* **PROBLEM STATEMENT**
Of the entries below, return only those lines from the line with "ATOM 1 N N . MET A 1 1 ? -6.799" to the line with "ATOM 23 C C", exactly, both included.

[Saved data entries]
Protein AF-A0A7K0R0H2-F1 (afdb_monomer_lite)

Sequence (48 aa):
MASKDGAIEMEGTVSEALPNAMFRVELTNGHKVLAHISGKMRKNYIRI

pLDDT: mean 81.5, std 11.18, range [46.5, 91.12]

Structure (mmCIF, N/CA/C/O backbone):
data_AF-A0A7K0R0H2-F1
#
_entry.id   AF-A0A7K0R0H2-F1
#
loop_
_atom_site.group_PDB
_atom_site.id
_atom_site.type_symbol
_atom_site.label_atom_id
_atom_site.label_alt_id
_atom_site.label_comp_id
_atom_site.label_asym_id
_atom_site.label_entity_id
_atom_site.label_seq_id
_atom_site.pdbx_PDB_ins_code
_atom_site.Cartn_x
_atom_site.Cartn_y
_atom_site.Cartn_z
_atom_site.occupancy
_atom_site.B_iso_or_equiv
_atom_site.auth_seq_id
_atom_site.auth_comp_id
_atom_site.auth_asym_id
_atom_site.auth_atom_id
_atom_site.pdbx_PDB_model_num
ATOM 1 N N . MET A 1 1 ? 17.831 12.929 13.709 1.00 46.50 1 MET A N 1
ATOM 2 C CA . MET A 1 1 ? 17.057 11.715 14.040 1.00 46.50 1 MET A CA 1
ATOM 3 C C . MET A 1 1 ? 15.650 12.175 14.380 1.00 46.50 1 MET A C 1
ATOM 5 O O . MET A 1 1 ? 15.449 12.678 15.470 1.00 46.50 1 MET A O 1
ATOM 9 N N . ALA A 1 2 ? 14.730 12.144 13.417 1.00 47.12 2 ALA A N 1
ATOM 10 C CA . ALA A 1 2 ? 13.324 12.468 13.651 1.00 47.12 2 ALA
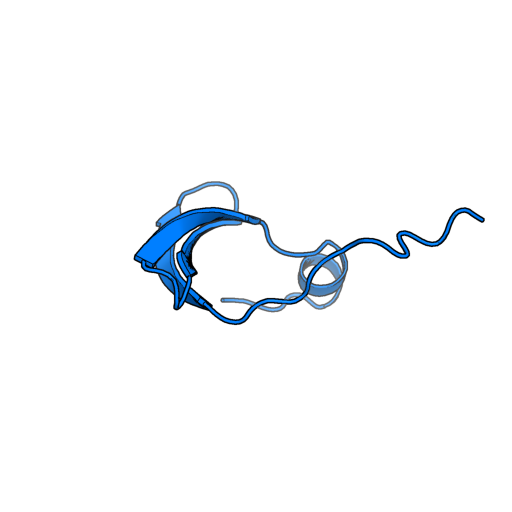 A CA 1
ATOM 11 C C . ALA A 1 2 ? 12.551 11.165 13.468 1.00 47.12 2 ALA A C 1
ATOM 13 O O . ALA A 1 2 ? 12.297 10.723 12.346 1.00 47.12 2 ALA A O 1
ATOM 14 N N . SER A 1 3 ? 12.328 10.491 14.588 1.00 51.88 3 SER A N 1
ATOM 15 C CA . SER A 1 3 ? 11.470 9.323 14.692 1.00 51.88 3 SER A CA 1
ATOM 16 C C . SER A 1 3 ? 10.085 9.723 14.187 1.00 51.88 3 SER A C 1
ATOM 18 O O . SER A 1 3 ? 9.544 10.752 14.588 1.00 51.88 3 SER A O 1
ATOM 20 N N . LYS A 1 4 ? 9.541 8.968 13.230 1.00 58.94 4 LYS A N 1
ATOM 21 C CA . LYS A 1 4 ? 8.165 9.139 12.749 1.00 58.94 4 LYS A CA 1
ATOM 22 C C . LYS A 1 4 ? 7.201 8.667 13.847 1.00 58.94 4 LYS A C 1
ATOM 24 O O . LYS A 1 4 ? 6.534 7.656 13.671 1.00 58.94 4 LYS A O 1
ATOM 29 N N . ASP A 1 5 ? 7.125 9.385 14.962 1.00 56.16 5 ASP A N 1
ATOM 30 C CA . ASP A 1 5 ? 6.287 9.050 16.126 1.00 56.16 5 ASP A CA 1
ATOM 31 C C . ASP A 1 5 ? 4.806 9.414 15.900 1.00 56.16 5 ASP A C 1
ATOM 33 O O . ASP A 1 5 ? 4.116 9.911 16.782 1.00 56.16 5 ASP A O 1
ATOM 37 N N . GLY A 1 6 ? 4.307 9.200 14.680 1.00 64.94 6 GLY A N 1
ATOM 38 C CA . GLY A 1 6 ? 2.937 9.535 14.285 1.00 64.94 6 GLY A CA 1
ATOM 39 C C . GLY A 1 6 ? 2.377 8.646 13.177 1.00 64.94 6 GLY A C 1
ATOM 40 O O . GLY A 1 6 ? 1.400 9.018 12.531 1.00 64.94 6 GLY A O 1
ATOM 41 N N . ALA A 1 7 ? 3.007 7.501 12.902 1.00 73.50 7 ALA A N 1
ATOM 42 C CA . ALA A 1 7 ? 2.431 6.516 11.996 1.00 73.50 7 ALA A CA 1
ATOM 43 C C . ALA A 1 7 ? 1.400 5.679 12.762 1.00 73.50 7 ALA A C 1
ATOM 45 O O . ALA A 1 7 ? 1.729 5.051 13.763 1.00 73.50 7 ALA A O 1
ATOM 46 N N 
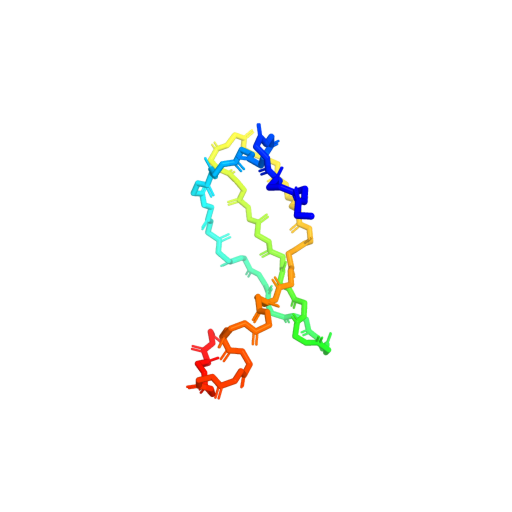. ILE A 1 8 ? 0.156 5.683 12.289 1.00 79.62 8 ILE A N 1
ATOM 47 C CA . ILE A 1 8 ? -0.892 4.807 12.808 1.00 79.62 8 ILE A CA 1
ATOM 48 C C . ILE A 1 8 ? -0.743 3.461 12.104 1.00 79.62 8 ILE A C 1
ATOM 50 O O . ILE A 1 8 ? -0.842 3.381 10.877 1.00 79.62 8 ILE A O 1
ATOM 54 N N . GLU A 1 9 ? -0.484 2.416 12.879 1.00 81.81 9 GLU A N 1
ATOM 55 C CA . GLU A 1 9 ? -0.472 1.045 12.384
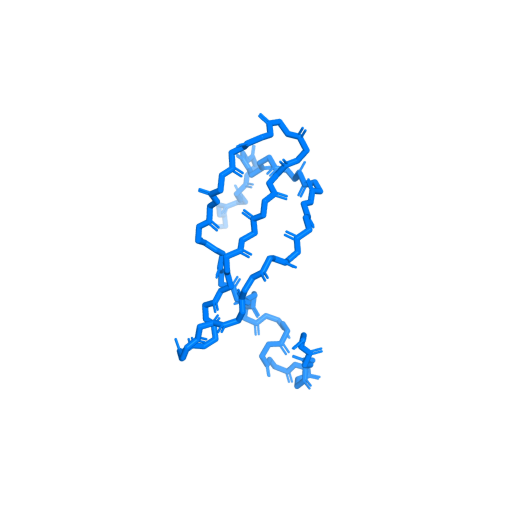 1.00 81.81 9 GLU A CA 1
ATOM 56 C C . GLU A 1 9 ? -1.910 0.528 12.350 1.00 81.81 9 GLU A C 1
ATOM 58 O O . GLU A 1 9 ? -2.628 0.569 13.348 1.00 81.81 9 GLU A O 1
ATOM 63 N N . MET A 1 10 ? -2.350 0.085 11.176 1.00 82.62 10 MET A N 1
ATOM 64 C CA . MET A 1 10 ? -3.663 -0.516 10.985 1.00 82.62 10 MET A CA 1
ATOM 65 C C . MET A 1 10 ? -3.520 -1.787 10.171 1.00 82.62 10 MET A C 1
ATO
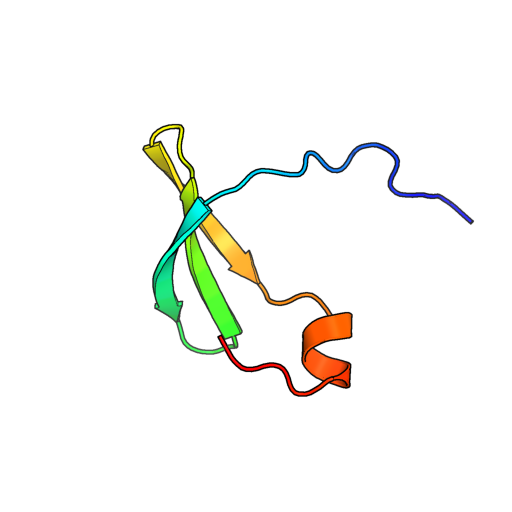M 67 O O . MET A 1 10 ? -2.722 -1.861 9.234 1.00 82.62 10 MET A O 1
ATOM 71 N N . GLU A 1 11 ? -4.346 -2.763 10.511 1.00 84.06 11 GLU A N 1
ATOM 72 C CA . GLU A 1 11 ? -4.477 -3.990 9.748 1.00 84.06 11 GLU A CA 1
ATOM 73 C C . GLU A 1 11 ? -5.464 -3.792 8.591 1.00 84.06 11 GLU A C 1
ATOM 75 O O . GLU A 1 11 ? -6.466 -3.077 8.691 1.00 84.06 11 GLU A O 1
ATOM 80 N N . GLY A 1 12 ? -5.166 -4.431 7.466 1.00 87.81 12 GLY A N 1
ATOM 81 C CA . GLY A 1 12 ? -5.999 -4.413 6.274 1.00 87.81 12 GLY A CA 1
ATOM 82 C C . GLY A 1 12 ? -5.695 -5.616 5.396 1.00 87.81 12 GLY A C 1
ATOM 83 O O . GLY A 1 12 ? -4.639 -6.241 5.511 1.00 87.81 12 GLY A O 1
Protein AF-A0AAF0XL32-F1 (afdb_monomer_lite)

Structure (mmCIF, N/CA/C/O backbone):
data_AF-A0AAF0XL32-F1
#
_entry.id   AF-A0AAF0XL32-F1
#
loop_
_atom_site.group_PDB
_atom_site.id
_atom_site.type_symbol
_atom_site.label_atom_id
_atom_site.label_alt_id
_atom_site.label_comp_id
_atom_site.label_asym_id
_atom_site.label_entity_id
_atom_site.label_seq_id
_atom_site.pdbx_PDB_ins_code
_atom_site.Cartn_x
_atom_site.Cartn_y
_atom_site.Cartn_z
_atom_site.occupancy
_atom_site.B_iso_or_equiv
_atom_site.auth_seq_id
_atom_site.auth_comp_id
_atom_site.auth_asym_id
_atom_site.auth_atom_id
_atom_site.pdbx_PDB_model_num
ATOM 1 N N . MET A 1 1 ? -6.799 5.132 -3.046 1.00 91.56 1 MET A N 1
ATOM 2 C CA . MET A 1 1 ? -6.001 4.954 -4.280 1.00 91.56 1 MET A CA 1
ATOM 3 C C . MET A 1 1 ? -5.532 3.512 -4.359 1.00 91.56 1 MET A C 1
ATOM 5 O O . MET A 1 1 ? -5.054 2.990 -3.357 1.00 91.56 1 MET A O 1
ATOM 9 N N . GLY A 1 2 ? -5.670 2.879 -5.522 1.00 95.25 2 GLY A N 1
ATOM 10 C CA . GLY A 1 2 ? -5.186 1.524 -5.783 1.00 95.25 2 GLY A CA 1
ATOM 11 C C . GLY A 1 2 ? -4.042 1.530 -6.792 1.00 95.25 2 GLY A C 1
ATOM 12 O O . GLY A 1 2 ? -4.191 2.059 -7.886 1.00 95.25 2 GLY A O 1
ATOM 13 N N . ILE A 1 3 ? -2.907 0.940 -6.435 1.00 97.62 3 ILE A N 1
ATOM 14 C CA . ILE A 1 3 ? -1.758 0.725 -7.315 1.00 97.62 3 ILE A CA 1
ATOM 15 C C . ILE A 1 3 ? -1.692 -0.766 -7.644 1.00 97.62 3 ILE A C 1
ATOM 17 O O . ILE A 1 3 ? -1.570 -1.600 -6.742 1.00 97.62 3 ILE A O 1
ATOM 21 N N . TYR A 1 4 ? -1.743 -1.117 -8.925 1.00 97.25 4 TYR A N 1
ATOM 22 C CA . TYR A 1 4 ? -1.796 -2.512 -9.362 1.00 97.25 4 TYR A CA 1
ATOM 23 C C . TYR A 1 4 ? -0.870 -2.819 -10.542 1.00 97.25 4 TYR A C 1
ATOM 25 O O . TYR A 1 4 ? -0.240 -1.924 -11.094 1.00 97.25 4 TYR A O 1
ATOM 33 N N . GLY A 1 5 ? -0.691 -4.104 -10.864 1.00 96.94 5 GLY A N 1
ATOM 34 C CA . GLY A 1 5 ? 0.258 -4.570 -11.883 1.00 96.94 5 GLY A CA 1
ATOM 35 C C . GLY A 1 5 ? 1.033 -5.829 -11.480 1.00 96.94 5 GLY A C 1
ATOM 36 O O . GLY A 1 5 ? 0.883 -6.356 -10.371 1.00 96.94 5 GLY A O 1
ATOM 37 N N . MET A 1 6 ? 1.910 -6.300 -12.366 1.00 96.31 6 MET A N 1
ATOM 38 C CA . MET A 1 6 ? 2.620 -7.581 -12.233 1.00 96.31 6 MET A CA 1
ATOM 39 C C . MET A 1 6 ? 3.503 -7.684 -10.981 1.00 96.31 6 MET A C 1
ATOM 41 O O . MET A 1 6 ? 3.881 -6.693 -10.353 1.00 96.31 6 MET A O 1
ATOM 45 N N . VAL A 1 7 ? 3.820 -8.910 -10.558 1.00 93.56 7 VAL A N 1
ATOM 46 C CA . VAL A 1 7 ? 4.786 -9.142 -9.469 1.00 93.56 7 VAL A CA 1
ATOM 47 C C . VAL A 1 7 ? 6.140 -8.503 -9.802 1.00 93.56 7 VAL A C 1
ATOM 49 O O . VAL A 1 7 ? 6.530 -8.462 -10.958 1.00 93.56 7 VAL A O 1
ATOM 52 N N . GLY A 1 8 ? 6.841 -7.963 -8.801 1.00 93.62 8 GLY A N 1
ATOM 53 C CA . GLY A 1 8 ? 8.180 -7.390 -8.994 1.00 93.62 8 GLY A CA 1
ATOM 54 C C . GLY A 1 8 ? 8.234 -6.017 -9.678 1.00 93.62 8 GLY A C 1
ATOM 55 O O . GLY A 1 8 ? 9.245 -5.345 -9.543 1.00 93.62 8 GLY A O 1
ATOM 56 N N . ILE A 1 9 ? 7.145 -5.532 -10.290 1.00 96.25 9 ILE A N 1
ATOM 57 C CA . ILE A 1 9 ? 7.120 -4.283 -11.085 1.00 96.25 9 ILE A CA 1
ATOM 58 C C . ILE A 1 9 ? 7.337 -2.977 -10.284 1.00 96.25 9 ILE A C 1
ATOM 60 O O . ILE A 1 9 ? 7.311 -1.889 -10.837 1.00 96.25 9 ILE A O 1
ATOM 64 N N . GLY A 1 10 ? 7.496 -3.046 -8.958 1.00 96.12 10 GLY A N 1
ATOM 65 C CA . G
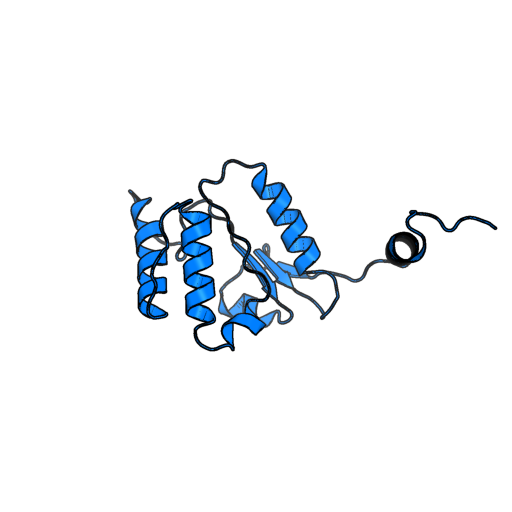LY A 1 10 ? 7.765 -1.856 -8.135 1.00 96.12 10 GLY A CA 1
ATOM 66 C C . GLY A 1 10 ? 6.547 -1.159 -7.513 1.00 96.12 10 GLY A C 1
ATOM 67 O O . GLY A 1 10 ? 6.694 -0.069 -6.968 1.00 96.12 10 GLY A O 1
ATOM 68 N N . LYS A 1 11 ? 5.358 -1.782 -7.485 1.00 97.44 11 LYS A N 1
ATOM 69 C CA . LYS A 1 11 ? 4.156 -1.226 -6.812 1.00 97.44 11 LYS A CA 1
ATOM 70 C C . LYS A 1 11 ? 4.412 -0.748 -5.380 1.00 97.44 11 LYS A C 1
ATOM 72 O O . LYS A 1 11 ? 4.045 0.367 -5.025 1.00 97.44 11 LYS A O 1
ATOM 77 N N . THR A 1 12 ? 5.042 -1.590 -4.558 1.00 95.62 12 THR A N 1
ATOM 78 C CA . THR A 1 12 ? 5.353 -1.269 -3.156 1.00 95.62 12 THR A CA 1
ATOM 79 C C . THR A 1 12 ? 6.362 -0.131 -3.060 1.00 95.62 12 THR A C 1
ATOM 81 O O . THR A 1 12 ? 6.240 0.719 -2.184 1.00 95.62 12 THR A O 1
ATOM 84 N N . THR A 1 13 ? 7.328 -0.080 -3.981 1.00 95.94 13 THR A N 1
ATOM 85 C CA . THR A 1 13 ? 8.306 1.010 -4.074 1.00 95.94 13 THR A CA 1
ATOM 86 C C . THR A 1 13 ? 7.612 2.336 -4.372 1.00 95.94 13 THR A C 1
ATOM 88 O O . THR A 1 13 ? 7.844 3.311 -3.661 1.00 95.94 13 THR A O 1
ATOM 91 N N . LEU A 1 14 ? 6.699 2.356 -5.349 1.00 96.19 14 LEU A N 1
ATOM 92 C CA . LEU A 1 14 ? 5.909 3.540 -5.688 1.00 96.19 14 LEU A CA 1
ATOM 93 C C . LEU A 1 14 ? 5.014 3.982 -4.522 1.00 96.19 14 LEU A C 1
ATOM 95 O O . LEU A 1 14 ? 5.033 5.149 -4.137 1.00 96.19 14 LEU A O 1
ATOM 99 N N . ALA A 1 15 ? 4.284 3.049 -3.904 1.00 95.56 15 ALA A N 1
ATOM 100 C CA . ALA A 1 15 ? 3.442 3.352 -2.747 1.00 95.56 15 ALA A CA 1
ATOM 101 C C . ALA A 1 15 ? 4.253 3.895 -1.563 1.00 95.56 15 ALA A C 1
ATOM 103 O O . ALA A 1 15 ? 3.805 4.816 -0.887 1.00 95.56 15 ALA A O 1
ATOM 104 N N . LYS A 1 16 ? 5.464 3.371 -1.333 1.00 95.69 16 LYS A N 1
ATOM 105 C CA . LYS A 1 16 ? 6.370 3.868 -0.293 1.00 95.69 16 LYS A CA 1
ATOM 106 C C . LYS A 1 16 ? 6.895 5.270 -0.611 1.00 95.69 16 LYS A C 1
ATOM 108 O O . LYS A 1 16 ? 6.984 6.093 0.296 1.00 95.69 16 LYS A O 1
ATOM 113 N N . ALA A 1 17 ? 7.208 5.565 -1.873 1.00 95.06 17 ALA A N 1
ATOM 114 C CA . ALA A 1 17 ? 7.607 6.907 -2.293 1.00 95.06 17 ALA A CA 1
ATOM 115 C C . ALA A 1 17 ? 6.477 7.928 -2.072 1.00 95.06 17 ALA A C 1
ATOM 117 O O . ALA A 1 17 ? 6.715 8.972 -1.466 1.00 95.06 17 ALA A O 1
ATOM 118 N N . LEU A 1 18 ? 5.242 7.590 -2.467 1.00 93.31 18 LEU A N 1
ATOM 119 C CA . LEU A 1 18 ? 4.059 8.418 -2.205 1.00 93.31 18 LEU A CA 1
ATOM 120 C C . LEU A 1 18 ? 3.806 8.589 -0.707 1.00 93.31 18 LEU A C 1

* **EXERCISE RESPONSE**
ATOM 1 N N . MET A 1 1 ? -6.799 5.132 -3.046 1.00 91.56 1 MET A N 1
ATOM 2 C CA . MET A 1 1 ? -6.001 4.954 -4.280 1.00 91.56 1 MET A CA 1
ATOM 3 C C . MET A 1 1 ? -5.532 3.512 -4.359 1.00 91.56 1 MET A C 1
ATOM 5 O O . MET A 1 1 ? -5.054 2.990 -3.357 1.00 91.56 1 MET A O 1
ATOM 9 N N . GLY A 1 2 ? -5.670 2.879 -5.522 1.00 95.25 2 GLY A N 1
ATOM 10 C CA . GLY A 1 2 ? -5.186 1.524 -5.783 1.00 95.25 2 GLY A CA 1
ATOM 11 C C . GLY A 1 2 ? -4.042 1.530 -6.792 1.00 95.25 2 GLY A C 1
ATOM 12 O O . GLY A 1 2 ? -4.191 2.059 -7.886 1.00 95.25 2 GLY A O 1
ATOM 13 N N . ILE A 1 3 ? -2.907 0.940 -6.435 1.00 97.62 3 ILE A N 1
ATOM 14 C CA . ILE A 1 3 ? -1.758 0.725 -7.315 1.00 97.62 3 ILE A CA 1
ATOM 15 C C . ILE A 1 3 ? -1.692 -0.766 -7.644 1.00 97.62 3 ILE A C 1
ATOM 17 O O . ILE A 1 3 ? -1.570 -1.600 -6.742 1.00 97.62 3 ILE A O 1
ATOM 21 N N . TYR A 1 4 ? -1.743 -1.117 -8.925 1.00 97.25 4 TYR A N 1
ATOM 22 C CA . TYR A 1 4 ? -1.796 -2.512 -9.362 1.00 97.25 4 TYR A CA 1
ATOM 23 C C . TYR A 1 4 ? -0.870 -2.819 -10.542 1.00 97.25 4 TYR A C 1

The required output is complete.